EXERCISE REQUIREMENTS - Your answer must be the lines of the entries below, exactly as written, from the first line through the line containing "ATOM 33 C CA".

INPUT DATA -
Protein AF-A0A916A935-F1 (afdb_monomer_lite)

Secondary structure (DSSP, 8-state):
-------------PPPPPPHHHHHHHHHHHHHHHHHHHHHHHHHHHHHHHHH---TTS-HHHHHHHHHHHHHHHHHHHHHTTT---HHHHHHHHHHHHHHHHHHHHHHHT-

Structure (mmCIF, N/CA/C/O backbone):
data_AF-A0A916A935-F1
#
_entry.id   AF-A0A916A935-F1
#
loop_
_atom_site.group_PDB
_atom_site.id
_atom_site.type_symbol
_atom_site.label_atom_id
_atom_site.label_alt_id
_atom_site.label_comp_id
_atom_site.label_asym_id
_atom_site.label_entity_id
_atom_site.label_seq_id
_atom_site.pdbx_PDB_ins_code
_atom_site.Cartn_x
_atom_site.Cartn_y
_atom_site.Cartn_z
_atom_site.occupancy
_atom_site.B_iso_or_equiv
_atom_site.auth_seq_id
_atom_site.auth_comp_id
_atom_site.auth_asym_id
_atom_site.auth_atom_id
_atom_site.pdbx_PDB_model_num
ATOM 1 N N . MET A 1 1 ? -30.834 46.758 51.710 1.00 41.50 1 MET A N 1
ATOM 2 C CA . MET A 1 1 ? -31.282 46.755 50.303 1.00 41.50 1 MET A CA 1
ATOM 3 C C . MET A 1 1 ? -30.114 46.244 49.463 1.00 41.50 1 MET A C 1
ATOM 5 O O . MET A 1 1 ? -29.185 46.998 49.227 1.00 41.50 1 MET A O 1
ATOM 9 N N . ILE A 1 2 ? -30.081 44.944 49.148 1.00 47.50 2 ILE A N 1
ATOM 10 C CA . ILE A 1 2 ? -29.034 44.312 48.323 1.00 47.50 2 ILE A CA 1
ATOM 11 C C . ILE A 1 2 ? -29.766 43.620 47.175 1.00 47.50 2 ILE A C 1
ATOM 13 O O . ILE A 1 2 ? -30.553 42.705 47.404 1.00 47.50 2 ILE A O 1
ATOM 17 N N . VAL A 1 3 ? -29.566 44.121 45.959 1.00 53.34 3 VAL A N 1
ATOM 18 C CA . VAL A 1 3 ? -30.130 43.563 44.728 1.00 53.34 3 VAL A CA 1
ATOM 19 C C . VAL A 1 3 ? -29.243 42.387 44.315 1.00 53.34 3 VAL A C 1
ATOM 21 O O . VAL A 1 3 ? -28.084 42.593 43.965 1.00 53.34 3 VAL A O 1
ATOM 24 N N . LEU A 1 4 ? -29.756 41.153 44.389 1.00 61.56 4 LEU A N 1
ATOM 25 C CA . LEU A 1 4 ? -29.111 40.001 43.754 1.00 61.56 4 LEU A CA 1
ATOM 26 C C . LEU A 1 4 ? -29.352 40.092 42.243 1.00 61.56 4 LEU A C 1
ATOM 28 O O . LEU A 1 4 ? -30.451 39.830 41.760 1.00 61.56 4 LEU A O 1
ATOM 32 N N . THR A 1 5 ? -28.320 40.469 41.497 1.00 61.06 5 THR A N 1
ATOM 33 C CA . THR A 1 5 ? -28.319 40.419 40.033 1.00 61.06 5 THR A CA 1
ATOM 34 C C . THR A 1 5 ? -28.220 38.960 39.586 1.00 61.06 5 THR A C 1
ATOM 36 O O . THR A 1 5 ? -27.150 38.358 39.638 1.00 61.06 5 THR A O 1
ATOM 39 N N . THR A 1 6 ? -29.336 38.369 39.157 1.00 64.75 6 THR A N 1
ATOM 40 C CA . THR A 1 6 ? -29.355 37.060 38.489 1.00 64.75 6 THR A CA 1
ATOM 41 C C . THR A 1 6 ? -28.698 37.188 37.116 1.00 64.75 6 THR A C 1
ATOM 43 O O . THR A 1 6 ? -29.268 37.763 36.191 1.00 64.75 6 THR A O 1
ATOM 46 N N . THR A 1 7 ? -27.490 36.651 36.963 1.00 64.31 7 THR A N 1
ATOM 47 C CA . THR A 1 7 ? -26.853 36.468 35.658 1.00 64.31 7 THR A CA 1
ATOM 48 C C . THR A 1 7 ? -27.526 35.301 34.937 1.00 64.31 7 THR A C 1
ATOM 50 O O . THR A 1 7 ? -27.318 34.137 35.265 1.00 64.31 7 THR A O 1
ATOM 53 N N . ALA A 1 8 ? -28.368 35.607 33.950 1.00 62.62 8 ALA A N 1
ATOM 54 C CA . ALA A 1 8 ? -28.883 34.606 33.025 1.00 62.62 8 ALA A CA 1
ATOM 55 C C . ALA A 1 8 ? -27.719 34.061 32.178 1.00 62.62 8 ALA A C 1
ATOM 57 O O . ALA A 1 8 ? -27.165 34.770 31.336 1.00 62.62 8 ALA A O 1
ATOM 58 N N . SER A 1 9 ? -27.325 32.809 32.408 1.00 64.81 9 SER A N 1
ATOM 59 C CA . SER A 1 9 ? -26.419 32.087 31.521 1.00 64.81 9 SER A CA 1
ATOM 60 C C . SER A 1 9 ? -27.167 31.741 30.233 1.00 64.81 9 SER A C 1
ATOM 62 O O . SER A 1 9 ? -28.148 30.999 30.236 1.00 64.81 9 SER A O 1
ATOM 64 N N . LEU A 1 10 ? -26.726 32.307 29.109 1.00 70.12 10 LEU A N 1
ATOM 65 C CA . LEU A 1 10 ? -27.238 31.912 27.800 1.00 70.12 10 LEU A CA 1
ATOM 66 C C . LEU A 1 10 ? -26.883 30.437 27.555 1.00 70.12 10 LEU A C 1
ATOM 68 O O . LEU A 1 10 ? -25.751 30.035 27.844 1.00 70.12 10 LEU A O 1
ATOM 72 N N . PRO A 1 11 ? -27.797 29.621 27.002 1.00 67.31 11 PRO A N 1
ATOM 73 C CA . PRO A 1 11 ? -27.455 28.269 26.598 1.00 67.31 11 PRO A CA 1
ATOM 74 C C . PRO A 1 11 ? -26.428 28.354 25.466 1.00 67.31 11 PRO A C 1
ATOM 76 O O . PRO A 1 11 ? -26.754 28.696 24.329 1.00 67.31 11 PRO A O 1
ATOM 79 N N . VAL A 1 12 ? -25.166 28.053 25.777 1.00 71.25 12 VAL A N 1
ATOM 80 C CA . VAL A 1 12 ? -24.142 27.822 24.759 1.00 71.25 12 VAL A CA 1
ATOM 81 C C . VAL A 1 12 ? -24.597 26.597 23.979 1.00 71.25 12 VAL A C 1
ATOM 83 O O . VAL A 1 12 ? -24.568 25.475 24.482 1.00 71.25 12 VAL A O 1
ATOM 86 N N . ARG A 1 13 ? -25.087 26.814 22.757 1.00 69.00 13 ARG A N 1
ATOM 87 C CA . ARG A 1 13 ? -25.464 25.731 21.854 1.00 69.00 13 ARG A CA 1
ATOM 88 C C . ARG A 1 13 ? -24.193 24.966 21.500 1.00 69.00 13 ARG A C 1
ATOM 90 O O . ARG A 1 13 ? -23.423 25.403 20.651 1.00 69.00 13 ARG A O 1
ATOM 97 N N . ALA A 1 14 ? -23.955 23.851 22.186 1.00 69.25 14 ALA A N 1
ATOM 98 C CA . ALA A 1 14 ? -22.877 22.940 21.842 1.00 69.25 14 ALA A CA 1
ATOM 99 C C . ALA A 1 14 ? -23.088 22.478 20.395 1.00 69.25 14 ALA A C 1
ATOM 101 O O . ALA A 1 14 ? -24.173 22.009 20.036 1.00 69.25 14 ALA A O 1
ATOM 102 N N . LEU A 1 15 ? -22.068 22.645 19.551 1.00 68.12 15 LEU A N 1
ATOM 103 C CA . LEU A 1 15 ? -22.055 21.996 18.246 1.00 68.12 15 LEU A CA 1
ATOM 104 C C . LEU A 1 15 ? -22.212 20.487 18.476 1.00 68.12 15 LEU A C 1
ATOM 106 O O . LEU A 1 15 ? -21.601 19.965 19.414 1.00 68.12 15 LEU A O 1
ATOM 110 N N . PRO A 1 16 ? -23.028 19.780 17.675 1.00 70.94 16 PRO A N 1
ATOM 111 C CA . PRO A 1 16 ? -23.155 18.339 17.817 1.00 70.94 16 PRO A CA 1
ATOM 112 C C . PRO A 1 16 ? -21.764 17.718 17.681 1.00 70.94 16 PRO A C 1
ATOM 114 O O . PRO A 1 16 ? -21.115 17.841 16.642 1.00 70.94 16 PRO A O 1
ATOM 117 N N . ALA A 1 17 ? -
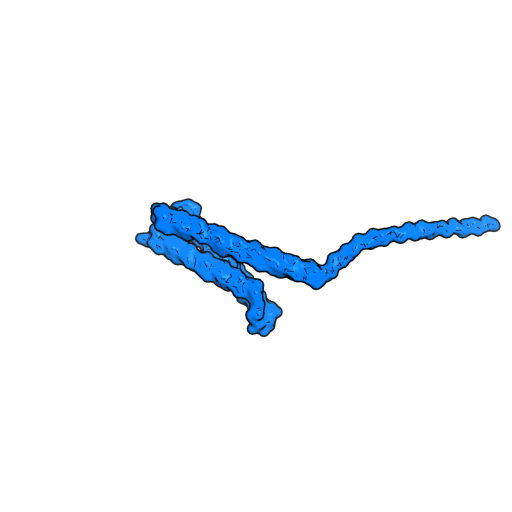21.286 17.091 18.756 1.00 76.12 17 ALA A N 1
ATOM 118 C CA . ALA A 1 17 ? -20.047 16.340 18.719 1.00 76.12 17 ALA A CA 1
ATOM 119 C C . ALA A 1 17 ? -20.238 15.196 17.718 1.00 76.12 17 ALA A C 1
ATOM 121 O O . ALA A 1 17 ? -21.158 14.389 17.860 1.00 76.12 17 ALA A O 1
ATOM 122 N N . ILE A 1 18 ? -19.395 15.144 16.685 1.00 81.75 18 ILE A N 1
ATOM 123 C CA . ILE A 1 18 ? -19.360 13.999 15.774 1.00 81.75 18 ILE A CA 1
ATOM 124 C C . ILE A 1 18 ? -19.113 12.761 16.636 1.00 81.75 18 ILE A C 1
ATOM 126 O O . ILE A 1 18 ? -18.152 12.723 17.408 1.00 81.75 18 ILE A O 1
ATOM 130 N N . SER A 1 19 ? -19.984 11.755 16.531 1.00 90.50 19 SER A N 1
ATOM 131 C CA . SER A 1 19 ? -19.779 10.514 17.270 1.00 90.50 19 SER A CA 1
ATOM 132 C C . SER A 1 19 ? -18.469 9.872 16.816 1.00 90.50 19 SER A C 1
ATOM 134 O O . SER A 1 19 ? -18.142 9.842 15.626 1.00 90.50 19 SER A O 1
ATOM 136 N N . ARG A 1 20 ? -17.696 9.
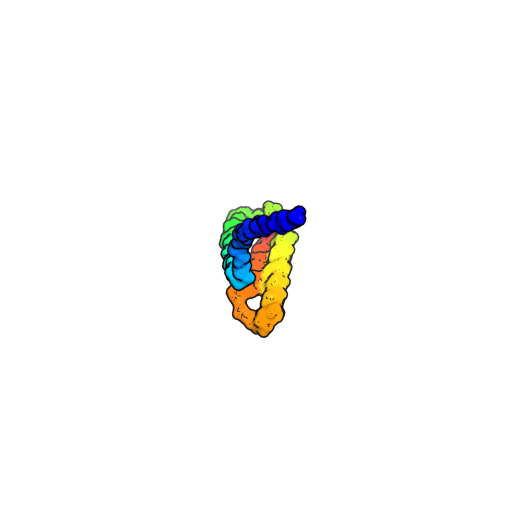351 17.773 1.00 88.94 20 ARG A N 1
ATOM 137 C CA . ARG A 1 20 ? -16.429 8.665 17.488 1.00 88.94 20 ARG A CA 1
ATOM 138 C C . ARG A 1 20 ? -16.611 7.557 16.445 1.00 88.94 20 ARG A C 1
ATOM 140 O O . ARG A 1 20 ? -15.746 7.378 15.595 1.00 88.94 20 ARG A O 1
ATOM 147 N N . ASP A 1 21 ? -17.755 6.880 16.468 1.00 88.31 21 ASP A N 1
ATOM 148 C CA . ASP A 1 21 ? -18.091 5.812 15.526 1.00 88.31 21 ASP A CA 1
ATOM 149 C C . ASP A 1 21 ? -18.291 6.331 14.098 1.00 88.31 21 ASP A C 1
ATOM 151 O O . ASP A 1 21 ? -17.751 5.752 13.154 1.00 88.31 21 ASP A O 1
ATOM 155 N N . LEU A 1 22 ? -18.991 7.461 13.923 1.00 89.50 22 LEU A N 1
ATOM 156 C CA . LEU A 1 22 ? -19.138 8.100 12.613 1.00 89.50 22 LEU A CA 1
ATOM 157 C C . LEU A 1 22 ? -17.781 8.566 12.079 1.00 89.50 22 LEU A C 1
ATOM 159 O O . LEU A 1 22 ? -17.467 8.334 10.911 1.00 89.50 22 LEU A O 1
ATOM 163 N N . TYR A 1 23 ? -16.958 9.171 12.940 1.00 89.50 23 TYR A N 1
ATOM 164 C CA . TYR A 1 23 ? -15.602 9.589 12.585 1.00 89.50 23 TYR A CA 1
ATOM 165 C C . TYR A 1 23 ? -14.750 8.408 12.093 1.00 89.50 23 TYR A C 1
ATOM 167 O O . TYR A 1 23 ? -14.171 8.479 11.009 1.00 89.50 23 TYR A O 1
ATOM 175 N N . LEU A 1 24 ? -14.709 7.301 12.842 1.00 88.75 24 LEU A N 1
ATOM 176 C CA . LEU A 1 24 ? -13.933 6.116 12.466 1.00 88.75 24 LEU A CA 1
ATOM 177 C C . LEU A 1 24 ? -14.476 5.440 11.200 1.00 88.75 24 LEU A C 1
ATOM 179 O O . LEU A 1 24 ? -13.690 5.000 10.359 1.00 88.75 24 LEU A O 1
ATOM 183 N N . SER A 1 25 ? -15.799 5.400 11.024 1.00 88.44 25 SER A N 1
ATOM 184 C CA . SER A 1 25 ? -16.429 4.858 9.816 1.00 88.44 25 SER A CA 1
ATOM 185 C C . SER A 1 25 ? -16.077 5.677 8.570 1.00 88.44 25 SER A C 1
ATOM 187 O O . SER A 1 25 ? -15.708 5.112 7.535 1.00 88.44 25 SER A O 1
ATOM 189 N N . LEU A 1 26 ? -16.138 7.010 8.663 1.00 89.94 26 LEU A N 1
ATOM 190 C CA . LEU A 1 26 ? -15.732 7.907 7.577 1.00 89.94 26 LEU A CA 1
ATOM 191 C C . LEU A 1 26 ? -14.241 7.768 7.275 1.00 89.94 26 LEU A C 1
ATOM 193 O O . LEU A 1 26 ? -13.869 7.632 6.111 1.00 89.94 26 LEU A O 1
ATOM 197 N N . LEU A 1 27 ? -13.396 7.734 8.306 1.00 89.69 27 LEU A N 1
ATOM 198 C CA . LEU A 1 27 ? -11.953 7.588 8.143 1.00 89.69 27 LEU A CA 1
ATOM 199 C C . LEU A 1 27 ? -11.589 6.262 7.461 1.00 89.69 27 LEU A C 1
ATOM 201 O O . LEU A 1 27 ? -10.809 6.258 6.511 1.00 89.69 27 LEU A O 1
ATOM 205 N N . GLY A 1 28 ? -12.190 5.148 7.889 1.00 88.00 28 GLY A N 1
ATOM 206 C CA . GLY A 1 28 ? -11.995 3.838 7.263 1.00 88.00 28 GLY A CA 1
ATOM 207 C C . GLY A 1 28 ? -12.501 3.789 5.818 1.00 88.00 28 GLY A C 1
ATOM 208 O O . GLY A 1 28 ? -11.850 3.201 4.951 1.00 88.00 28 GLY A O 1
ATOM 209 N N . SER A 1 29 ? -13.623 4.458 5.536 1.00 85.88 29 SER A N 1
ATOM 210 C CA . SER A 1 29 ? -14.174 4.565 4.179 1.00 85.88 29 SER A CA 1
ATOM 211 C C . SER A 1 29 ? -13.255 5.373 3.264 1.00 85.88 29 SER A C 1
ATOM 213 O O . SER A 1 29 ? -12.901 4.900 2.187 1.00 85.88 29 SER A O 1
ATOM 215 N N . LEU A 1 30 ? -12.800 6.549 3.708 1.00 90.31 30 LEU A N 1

SOLVED PROBLEM -
Protein AF-A0A916A935-F1 (afdb_monomer_lite)

Secondary structure (DSSP, 8-state):
-------------PPPPPPHHHHHHHHHHHHHHHHHHHHHHHHHHHHHHHHH---TTS-HHHHHHHHHHHHHHHHHHHHHTTT---HHHHHHHHHHHHHHHHHHHHHHHT-

Structure (mmCIF, N/CA/C/O backbone):
data_AF-A0A916A935-F1
#
_entry.id   AF-A0A916A935-F1
#
loop_
_atom_site.group_PDB
_atom_site.id
_atom_site.type_symbol
_atom_site.label_atom_id
_atom_site.label_alt_id
_atom_site.label_comp_id
_atom_site.label_asym_id
_atom_site.label_entity_id
_atom_site.label_seq_id
_atom_site.pdbx_PDB_ins_code
_atom_site.Cartn_x
_atom_site.Cartn_y
_atom_site.Cartn_z
_atom_site.occupancy
_atom_site.B_iso_or_equiv
_atom_site.auth_seq_id
_atom_site.auth_comp_id
_atom_site.auth_asym_id
_atom_site.auth_atom_id
_atom_site.pdbx_PDB_model_num
ATOM 1 N N . MET A 1 1 ? -30.834 46.758 51.710 1.00 41.50 1 MET A N 1
ATOM 2 C CA . MET A 1 1 ? -31.282 46.755 50.303 1.00 41.50 1 MET A CA 1
ATOM 3 C C . MET A 1 1 ? -30.114 46.244 49.463 1.00 41.50 1 MET A C 1
ATOM 5 O O . MET A 1 1 ? -29.185 46.998 49.227 1.00 41.50 1 MET A O 1
ATOM 9 N N . ILE A 1 2 ? -30.081 44.944 49.148 1.00 47.50 2 ILE A N 1
ATOM 10 C CA . ILE A 1 2 ? -29.034 44.312 48.323 1.00 47.50 2 ILE A CA 1
ATOM 11 C C . ILE A 1 2 ? -29.766 43.620 47.175 1.00 47.50 2 ILE A C 1
ATOM 13 O O . ILE A 1 2 ? -30.553 42.705 47.404 1.00 47.50 2 ILE A O 1
ATOM 17 N N . VAL A 1 3 ? -29.566 44.121 45.959 1.00 53.34 3 VAL A N 1
ATOM 18 C CA . VAL A 1 3 ? -30.130 43.563 44.728 1.00 53.34 3 VAL A CA 1
ATOM 19 C C . VAL A 1 3 ? -29.243 42.387 44.315 1.00 53.34 3 VAL A C 1
ATOM 21 O O . VAL A 1 3 ? -28.084 42.593 43.965 1.00 53.34 3 VAL A O 1
ATOM 24 N N . LEU A 1 4 ? -29.756 41.153 44.389 1.00 61.56 4 LEU A N 1
ATOM 25 C CA . LEU A 1 4 ? -29.111 40.001 43.754 1.00 61.56 4 LEU A CA 1
ATOM 26 C C . LEU A 1 4 ? -29.352 40.092 42.243 1.00 61.56 4 LEU A C 1
ATOM 28 O O . LEU A 1 4 ? -30.451 39.830 41.760 1.00 61.56 4 LEU A O 1
ATOM 32 N N . THR A 1 5 ? -28.320 40.469 41.497 1.00 61.06 5 THR A N 1
ATOM 33 C CA . THR A 1 5 ? -28.319 40.419 40.033 1.00 61.06 5 THR A CA 1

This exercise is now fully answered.